Curve DAO (CRV) has once again captured market attention after enduring a steep 35% correction, leaving traders questioning whether the DeFi token is on the verge of a bullish reversal or headed for another leg down. With price action tightening inside key patterns, CRV is approaching a critical decision point that could set the tone for the rest of 2025.
Weekly Time Frame: A Tale of Two Phases
The broader trend for CRV has been marked by wild swings over recent months. In November 2024, the token broke out from a long-standing descending resistance trend line, sparking a parabolic rally. Within weeks, CRV surged nearly 500% to a December high of $1.34, its strongest performance in over a year.
However, the gains proved short-lived. The token quickly retraced, wiping out a large portion of its advance and returning to test the same diagonal resistance line it had previously broken. Since then, CRV has been consolidating inside a symmetrical triangle formation, creating an uncertain outlook for long-term traders.
The weekly indicators add to this ambiguity. The Relative Strength Index (RSI) hovers around the neutral 50 level, while the Moving Average Convergence Divergence (MACD) remains marginally positive but is on the verge of a bearish cross. Together, these signals suggest momentum is balanced, with neither bulls nor bears clearly in control.
Bullish Case: Wedge Breakout in Play
On the daily chart, a potentially bullish setup is emerging. CRV has been moving within a descending wedge since peaking in July. Such formations are typically bullish, often leading to upside breakouts when momentum shifts.

This view is reinforced by Fibonacci analysis. The current correction appears to follow an A-B-C structure, with waves A and C showing equal length. Crucially, the decline halted near the 0.618 Fibonacci retracement level, a common zone for reversals.

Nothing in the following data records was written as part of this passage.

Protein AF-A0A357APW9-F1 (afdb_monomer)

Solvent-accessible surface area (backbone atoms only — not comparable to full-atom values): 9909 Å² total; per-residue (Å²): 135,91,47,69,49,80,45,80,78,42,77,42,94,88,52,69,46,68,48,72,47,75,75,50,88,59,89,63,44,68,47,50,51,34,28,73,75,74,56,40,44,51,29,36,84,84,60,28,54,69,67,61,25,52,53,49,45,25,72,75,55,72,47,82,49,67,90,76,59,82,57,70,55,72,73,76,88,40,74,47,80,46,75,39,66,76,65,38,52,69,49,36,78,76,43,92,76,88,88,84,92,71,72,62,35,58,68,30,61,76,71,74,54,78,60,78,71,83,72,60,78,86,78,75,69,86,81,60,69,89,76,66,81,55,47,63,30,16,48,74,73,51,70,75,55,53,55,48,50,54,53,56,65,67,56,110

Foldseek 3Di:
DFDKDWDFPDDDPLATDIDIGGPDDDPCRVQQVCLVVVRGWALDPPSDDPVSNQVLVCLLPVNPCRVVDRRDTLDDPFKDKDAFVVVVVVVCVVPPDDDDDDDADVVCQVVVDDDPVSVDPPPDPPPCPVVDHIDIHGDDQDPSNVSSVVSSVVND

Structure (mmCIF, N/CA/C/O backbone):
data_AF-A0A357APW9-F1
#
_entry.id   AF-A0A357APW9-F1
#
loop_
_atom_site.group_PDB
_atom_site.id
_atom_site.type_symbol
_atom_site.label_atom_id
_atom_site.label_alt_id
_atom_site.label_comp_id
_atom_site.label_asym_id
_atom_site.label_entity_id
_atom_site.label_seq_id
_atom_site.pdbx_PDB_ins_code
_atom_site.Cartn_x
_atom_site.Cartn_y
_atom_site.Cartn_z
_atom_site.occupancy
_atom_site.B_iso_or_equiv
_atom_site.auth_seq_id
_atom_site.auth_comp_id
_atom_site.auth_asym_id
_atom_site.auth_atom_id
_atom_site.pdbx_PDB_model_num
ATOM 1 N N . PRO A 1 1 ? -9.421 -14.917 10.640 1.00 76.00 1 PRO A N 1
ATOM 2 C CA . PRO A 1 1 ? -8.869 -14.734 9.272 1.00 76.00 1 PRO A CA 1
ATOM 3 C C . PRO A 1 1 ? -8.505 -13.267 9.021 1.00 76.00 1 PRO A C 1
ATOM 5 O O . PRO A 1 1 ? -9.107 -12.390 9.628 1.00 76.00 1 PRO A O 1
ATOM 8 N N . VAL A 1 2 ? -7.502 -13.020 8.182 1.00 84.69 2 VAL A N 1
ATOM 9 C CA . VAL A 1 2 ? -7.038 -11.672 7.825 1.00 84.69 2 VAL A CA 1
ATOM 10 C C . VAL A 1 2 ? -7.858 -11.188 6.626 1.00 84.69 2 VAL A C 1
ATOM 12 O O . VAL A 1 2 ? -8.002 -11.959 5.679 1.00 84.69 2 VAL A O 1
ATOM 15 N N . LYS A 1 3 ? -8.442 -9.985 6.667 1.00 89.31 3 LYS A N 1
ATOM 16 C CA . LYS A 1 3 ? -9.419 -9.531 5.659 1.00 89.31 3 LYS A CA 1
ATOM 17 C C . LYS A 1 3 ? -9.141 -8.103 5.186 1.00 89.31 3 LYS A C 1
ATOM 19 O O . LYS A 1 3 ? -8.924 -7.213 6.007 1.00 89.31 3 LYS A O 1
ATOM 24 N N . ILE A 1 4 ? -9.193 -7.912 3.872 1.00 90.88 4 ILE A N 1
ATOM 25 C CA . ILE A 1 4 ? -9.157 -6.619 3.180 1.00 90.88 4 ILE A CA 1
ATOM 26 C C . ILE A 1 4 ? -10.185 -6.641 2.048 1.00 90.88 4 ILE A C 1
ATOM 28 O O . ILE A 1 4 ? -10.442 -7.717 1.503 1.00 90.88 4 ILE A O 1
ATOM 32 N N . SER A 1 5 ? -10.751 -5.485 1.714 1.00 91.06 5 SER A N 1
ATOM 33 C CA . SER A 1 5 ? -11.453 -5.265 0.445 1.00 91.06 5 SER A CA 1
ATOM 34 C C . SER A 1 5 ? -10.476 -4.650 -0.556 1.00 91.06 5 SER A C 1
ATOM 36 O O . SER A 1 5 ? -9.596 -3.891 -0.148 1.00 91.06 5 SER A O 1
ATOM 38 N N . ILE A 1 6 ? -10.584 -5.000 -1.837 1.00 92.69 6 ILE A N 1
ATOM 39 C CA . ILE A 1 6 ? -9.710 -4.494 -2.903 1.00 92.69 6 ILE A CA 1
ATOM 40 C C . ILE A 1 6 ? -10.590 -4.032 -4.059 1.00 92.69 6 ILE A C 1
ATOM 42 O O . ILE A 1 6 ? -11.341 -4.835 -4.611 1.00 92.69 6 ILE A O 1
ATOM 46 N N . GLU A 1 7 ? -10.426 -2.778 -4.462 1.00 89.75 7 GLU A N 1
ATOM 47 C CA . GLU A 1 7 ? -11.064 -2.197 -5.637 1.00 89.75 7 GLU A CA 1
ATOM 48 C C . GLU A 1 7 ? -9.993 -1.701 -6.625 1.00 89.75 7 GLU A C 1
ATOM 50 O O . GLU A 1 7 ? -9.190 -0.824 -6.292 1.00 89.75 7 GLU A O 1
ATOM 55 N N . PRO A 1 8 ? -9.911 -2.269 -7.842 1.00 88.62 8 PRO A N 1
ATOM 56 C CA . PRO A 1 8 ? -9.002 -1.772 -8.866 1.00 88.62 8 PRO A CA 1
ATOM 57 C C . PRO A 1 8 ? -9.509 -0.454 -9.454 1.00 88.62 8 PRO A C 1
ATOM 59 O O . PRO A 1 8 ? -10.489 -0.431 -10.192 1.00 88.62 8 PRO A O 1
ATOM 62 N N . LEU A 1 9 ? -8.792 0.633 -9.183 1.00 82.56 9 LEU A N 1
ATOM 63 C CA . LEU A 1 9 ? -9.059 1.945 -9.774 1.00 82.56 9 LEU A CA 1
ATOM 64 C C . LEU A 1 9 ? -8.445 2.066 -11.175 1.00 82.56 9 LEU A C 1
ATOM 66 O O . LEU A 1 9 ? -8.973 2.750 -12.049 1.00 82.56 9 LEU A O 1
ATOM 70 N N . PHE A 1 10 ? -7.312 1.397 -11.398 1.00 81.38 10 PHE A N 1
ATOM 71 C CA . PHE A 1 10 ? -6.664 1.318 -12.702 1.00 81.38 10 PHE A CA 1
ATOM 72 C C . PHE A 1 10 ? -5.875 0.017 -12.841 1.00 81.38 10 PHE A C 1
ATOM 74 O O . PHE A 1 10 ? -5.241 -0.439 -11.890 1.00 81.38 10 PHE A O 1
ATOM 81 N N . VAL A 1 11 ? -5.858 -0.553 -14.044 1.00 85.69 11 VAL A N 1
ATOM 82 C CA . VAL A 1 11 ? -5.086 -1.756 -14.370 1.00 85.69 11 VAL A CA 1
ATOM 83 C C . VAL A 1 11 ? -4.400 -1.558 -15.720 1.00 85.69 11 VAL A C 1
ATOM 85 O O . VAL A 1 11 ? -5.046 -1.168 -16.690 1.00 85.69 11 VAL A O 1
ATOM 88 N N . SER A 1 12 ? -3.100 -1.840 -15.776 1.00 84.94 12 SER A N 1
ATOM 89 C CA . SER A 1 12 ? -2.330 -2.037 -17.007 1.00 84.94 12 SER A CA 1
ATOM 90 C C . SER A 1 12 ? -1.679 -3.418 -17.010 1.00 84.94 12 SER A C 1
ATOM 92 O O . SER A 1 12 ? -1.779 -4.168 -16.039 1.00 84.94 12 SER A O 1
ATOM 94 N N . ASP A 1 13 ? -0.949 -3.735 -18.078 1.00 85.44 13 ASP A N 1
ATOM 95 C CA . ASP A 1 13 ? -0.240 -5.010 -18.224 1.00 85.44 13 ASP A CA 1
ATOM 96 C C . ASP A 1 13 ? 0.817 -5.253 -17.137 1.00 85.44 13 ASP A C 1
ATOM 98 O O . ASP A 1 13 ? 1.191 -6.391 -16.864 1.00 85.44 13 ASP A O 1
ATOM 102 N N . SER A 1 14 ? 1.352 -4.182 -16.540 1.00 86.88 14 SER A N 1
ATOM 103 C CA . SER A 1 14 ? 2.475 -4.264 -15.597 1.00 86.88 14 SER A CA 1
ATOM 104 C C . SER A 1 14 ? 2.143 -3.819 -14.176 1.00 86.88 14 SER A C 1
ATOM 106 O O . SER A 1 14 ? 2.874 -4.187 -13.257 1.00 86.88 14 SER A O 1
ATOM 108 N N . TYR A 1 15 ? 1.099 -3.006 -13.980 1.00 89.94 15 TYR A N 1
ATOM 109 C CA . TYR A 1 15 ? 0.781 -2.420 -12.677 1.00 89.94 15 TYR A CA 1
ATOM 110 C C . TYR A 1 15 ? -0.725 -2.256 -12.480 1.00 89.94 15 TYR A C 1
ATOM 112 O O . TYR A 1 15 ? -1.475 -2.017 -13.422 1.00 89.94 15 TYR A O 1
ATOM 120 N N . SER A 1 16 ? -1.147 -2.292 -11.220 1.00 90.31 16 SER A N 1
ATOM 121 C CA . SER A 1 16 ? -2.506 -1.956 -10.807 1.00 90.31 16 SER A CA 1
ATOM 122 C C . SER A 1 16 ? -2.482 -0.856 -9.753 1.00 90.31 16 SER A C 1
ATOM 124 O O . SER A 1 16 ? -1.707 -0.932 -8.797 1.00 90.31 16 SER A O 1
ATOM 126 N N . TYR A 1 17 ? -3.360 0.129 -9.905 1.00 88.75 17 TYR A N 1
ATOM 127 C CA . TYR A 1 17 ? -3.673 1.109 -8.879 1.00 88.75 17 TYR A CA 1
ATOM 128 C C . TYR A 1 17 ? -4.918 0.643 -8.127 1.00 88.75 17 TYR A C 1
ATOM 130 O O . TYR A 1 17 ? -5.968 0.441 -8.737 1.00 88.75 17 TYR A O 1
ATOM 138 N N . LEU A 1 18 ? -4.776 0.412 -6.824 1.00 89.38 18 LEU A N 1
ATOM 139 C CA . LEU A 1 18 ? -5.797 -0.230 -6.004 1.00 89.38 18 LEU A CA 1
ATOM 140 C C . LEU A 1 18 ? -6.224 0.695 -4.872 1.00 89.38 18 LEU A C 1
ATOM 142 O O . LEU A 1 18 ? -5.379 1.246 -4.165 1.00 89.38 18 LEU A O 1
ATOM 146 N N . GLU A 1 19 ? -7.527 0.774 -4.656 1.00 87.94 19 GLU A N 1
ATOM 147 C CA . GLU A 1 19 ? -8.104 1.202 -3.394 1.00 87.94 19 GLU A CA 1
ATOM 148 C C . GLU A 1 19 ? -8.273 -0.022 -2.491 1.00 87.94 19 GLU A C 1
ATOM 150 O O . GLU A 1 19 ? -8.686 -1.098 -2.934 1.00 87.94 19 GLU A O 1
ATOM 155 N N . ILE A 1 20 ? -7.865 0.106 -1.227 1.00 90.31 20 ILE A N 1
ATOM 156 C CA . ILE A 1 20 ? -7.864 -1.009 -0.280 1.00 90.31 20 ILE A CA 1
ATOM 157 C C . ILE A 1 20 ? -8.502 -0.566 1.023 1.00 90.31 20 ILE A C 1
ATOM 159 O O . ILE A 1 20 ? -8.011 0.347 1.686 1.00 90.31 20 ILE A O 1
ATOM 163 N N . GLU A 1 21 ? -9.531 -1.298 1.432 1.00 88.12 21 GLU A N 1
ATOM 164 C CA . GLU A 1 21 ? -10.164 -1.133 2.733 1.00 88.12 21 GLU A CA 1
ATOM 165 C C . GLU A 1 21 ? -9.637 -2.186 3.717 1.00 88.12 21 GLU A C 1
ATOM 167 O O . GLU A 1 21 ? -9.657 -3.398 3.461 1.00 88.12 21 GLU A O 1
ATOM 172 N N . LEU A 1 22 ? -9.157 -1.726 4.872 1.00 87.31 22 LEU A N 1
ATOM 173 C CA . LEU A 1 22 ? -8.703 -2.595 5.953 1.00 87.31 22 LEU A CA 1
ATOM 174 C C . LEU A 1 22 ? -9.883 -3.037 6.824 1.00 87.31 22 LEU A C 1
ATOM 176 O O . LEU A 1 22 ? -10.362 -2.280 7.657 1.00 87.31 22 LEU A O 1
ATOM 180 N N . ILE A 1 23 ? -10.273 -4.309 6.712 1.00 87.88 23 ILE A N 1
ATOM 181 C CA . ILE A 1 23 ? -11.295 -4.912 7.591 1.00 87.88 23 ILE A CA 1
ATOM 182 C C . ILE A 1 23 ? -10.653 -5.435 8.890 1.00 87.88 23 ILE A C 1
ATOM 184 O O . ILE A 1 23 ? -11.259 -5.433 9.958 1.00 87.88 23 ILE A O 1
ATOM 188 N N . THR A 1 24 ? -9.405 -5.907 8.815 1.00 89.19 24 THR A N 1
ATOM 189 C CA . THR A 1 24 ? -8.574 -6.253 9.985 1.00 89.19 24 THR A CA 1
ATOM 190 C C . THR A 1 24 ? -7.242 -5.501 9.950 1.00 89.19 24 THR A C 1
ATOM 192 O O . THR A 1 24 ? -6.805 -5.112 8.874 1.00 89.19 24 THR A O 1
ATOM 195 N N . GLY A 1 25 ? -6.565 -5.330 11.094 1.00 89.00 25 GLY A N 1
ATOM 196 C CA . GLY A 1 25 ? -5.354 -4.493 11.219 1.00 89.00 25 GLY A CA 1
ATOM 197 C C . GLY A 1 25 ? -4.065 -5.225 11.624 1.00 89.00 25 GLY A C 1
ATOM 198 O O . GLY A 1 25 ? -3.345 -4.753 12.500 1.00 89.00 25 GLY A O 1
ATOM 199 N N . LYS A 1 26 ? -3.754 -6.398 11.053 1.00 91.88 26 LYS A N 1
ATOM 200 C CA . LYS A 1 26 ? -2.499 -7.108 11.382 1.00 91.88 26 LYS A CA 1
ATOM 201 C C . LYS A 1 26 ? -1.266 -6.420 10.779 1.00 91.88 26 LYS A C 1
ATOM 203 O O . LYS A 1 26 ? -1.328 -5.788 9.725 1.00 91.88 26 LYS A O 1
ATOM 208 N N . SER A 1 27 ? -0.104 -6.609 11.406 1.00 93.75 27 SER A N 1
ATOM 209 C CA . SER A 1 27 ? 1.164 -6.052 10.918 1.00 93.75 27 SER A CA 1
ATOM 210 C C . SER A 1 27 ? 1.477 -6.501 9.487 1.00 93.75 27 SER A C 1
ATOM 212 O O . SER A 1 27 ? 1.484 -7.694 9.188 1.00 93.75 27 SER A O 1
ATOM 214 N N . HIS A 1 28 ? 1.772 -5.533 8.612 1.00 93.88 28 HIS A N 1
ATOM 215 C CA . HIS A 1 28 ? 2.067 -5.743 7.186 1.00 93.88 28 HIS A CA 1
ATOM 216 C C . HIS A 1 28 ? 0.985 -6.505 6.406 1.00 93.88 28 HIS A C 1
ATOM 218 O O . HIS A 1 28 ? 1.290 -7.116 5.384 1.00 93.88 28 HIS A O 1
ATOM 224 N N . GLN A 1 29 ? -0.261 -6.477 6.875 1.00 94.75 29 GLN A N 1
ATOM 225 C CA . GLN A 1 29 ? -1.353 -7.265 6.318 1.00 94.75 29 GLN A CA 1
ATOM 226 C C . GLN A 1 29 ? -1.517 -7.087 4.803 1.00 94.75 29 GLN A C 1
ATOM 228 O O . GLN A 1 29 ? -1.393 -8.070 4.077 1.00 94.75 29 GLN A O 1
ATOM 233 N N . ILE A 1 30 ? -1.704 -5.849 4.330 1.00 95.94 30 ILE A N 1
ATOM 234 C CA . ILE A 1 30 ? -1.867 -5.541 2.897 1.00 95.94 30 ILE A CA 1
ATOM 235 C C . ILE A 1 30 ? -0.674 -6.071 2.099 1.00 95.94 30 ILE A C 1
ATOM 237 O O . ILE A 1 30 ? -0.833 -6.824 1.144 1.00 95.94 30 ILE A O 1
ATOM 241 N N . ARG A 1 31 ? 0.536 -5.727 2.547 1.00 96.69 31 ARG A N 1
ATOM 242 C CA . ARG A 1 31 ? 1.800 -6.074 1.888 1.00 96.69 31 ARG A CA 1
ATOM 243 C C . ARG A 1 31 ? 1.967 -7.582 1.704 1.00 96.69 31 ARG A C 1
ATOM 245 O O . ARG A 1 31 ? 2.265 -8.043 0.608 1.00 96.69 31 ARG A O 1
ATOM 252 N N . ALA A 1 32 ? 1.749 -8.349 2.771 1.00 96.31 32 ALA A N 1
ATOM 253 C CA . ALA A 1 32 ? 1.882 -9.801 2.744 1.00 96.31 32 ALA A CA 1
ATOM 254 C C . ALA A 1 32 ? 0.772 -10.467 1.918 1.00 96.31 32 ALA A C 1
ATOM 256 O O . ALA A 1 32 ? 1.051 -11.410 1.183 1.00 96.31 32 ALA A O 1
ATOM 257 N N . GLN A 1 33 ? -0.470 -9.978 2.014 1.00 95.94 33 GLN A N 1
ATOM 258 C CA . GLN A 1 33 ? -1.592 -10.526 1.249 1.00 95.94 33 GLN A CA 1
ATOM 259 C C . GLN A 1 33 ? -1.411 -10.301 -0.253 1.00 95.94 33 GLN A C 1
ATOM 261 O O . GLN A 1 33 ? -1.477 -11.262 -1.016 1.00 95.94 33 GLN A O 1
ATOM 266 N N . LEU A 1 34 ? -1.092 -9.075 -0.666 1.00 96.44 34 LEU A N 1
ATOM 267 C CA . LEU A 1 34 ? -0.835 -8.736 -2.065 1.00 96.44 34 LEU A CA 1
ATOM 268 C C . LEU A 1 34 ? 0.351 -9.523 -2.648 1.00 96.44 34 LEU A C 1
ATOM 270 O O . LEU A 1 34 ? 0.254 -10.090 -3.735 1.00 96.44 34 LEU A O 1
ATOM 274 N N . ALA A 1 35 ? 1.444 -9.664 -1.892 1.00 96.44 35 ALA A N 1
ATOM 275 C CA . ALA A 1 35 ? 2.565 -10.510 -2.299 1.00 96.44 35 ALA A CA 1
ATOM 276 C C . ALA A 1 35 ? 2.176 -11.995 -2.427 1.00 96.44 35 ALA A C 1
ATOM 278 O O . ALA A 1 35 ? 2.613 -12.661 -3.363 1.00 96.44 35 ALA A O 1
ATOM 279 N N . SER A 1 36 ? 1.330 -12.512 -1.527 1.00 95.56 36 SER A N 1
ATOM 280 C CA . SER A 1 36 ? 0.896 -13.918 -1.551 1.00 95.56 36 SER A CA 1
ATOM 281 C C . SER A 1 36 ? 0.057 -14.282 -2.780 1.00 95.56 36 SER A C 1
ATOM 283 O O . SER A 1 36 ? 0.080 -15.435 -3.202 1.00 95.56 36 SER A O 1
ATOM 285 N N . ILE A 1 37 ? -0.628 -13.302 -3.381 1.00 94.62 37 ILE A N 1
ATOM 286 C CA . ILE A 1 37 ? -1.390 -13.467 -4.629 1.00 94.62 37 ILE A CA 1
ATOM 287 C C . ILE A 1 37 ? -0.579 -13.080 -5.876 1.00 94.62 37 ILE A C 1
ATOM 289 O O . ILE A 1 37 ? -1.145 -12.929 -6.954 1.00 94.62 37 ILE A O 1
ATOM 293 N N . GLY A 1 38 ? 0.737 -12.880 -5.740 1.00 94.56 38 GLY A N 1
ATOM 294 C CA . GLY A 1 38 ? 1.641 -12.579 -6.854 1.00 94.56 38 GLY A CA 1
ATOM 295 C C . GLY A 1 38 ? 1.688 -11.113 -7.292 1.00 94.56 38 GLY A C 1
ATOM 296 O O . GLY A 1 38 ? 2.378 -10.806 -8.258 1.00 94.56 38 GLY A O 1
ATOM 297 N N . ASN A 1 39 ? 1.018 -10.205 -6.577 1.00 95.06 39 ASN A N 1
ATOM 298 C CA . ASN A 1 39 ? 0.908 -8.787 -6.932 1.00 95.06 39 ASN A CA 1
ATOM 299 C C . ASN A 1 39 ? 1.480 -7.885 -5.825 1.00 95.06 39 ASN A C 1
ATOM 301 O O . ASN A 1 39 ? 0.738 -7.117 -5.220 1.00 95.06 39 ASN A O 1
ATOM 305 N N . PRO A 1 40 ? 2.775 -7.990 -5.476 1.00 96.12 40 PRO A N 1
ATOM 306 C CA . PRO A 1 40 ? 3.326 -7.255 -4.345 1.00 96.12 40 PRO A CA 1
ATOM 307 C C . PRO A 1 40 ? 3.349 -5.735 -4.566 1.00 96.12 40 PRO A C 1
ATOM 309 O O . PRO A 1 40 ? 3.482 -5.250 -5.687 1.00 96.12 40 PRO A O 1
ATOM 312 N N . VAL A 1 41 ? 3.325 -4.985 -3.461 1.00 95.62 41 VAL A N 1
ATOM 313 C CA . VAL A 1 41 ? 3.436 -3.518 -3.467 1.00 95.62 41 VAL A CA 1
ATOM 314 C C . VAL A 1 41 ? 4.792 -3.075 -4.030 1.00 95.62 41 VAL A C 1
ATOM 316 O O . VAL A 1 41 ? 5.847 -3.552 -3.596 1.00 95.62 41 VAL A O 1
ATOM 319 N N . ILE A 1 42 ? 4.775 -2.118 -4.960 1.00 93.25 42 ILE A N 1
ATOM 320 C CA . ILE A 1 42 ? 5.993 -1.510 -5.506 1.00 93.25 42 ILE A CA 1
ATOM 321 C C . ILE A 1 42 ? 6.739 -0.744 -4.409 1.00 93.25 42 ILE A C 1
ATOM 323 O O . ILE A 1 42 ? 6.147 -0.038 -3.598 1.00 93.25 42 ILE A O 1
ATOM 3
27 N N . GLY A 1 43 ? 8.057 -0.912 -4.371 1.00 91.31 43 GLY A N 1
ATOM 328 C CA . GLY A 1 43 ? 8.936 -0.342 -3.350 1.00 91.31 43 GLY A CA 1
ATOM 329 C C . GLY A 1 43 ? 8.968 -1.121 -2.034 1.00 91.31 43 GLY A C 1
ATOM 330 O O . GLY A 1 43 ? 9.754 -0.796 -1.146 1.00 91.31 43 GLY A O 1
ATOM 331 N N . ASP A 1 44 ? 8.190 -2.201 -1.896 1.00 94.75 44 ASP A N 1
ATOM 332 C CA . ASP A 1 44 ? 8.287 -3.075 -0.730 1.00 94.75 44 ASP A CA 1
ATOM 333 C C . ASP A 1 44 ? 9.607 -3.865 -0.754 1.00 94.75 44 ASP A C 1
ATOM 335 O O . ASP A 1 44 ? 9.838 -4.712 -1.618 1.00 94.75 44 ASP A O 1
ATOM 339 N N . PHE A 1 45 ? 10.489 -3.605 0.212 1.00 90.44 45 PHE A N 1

Technical indicators also support the bullish thesis. Both the RSI and MACD have generated bullish divergence, indicating waning bearish pressure. If CRV manages to break decisively above the wedge, traders could see a strong rally, potentially revisiting resistance levels near $1.20. A confirmed breakout would also validate this as the completion of the corrective structure.
Bearish Case: Symmetrical Triangle Breakdown Looming
Despite the optimistic signals, the bearish scenario cannot be dismissed. The weekly symmetrical triangle still exerts significant influence over CRV’s trajectory. Importantly, the token has slipped below the horizontal $0.85 support level, which now acts as resistance.
Momentum indicators lean bearish in this scenario. The RSI is trending lower, and the MACD has shown signs of weakening, suggesting sellers remain in control. Under this count, CRV could slide toward the triangle’s lower support line at $0.68. In this case, a breakout to the upside may be delayed until as late as 2026.

This bearish interpretation aligns with the idea that CRV is still in a prolonged consolidation phase rather than preparing for an immediate trend reversal.
Key Levels to Watch: $0.85 and $1.20
CRV’s short-term future hinges on whether bulls can reclaim the $0.85 level and push the price beyond the descending wedge. A close above this zone could fuel momentum toward the $1.20 resistance, a crucial barrier for any sustainable uptrend.
On the flip side, continued rejection at $0.85 would strengthen the bearish outlook, setting up a potential retest of $0.68 support. Traders are likely to see sharp volatility in either direction as the token approaches this make-or-break point.
Uncertain but Volatile Path Ahead
Curve DAO (CRV) sits at a pivotal juncture where both bullish and bearish wave counts remain valid. The descending wedge points toward a possible breakout, while the symmetrical triangle warns of more downside. Until price action provides a decisive signal, traders should prepare for heightened volatility.
Whether CRV embarks on a recovery rally or drifts lower toward long-term support, the coming weeks will be critical in shaping its trajectory for the remainder of 2025. For now, the market waits as bulls and bears battle for dominance at one of the year’s most closely watched technical levels.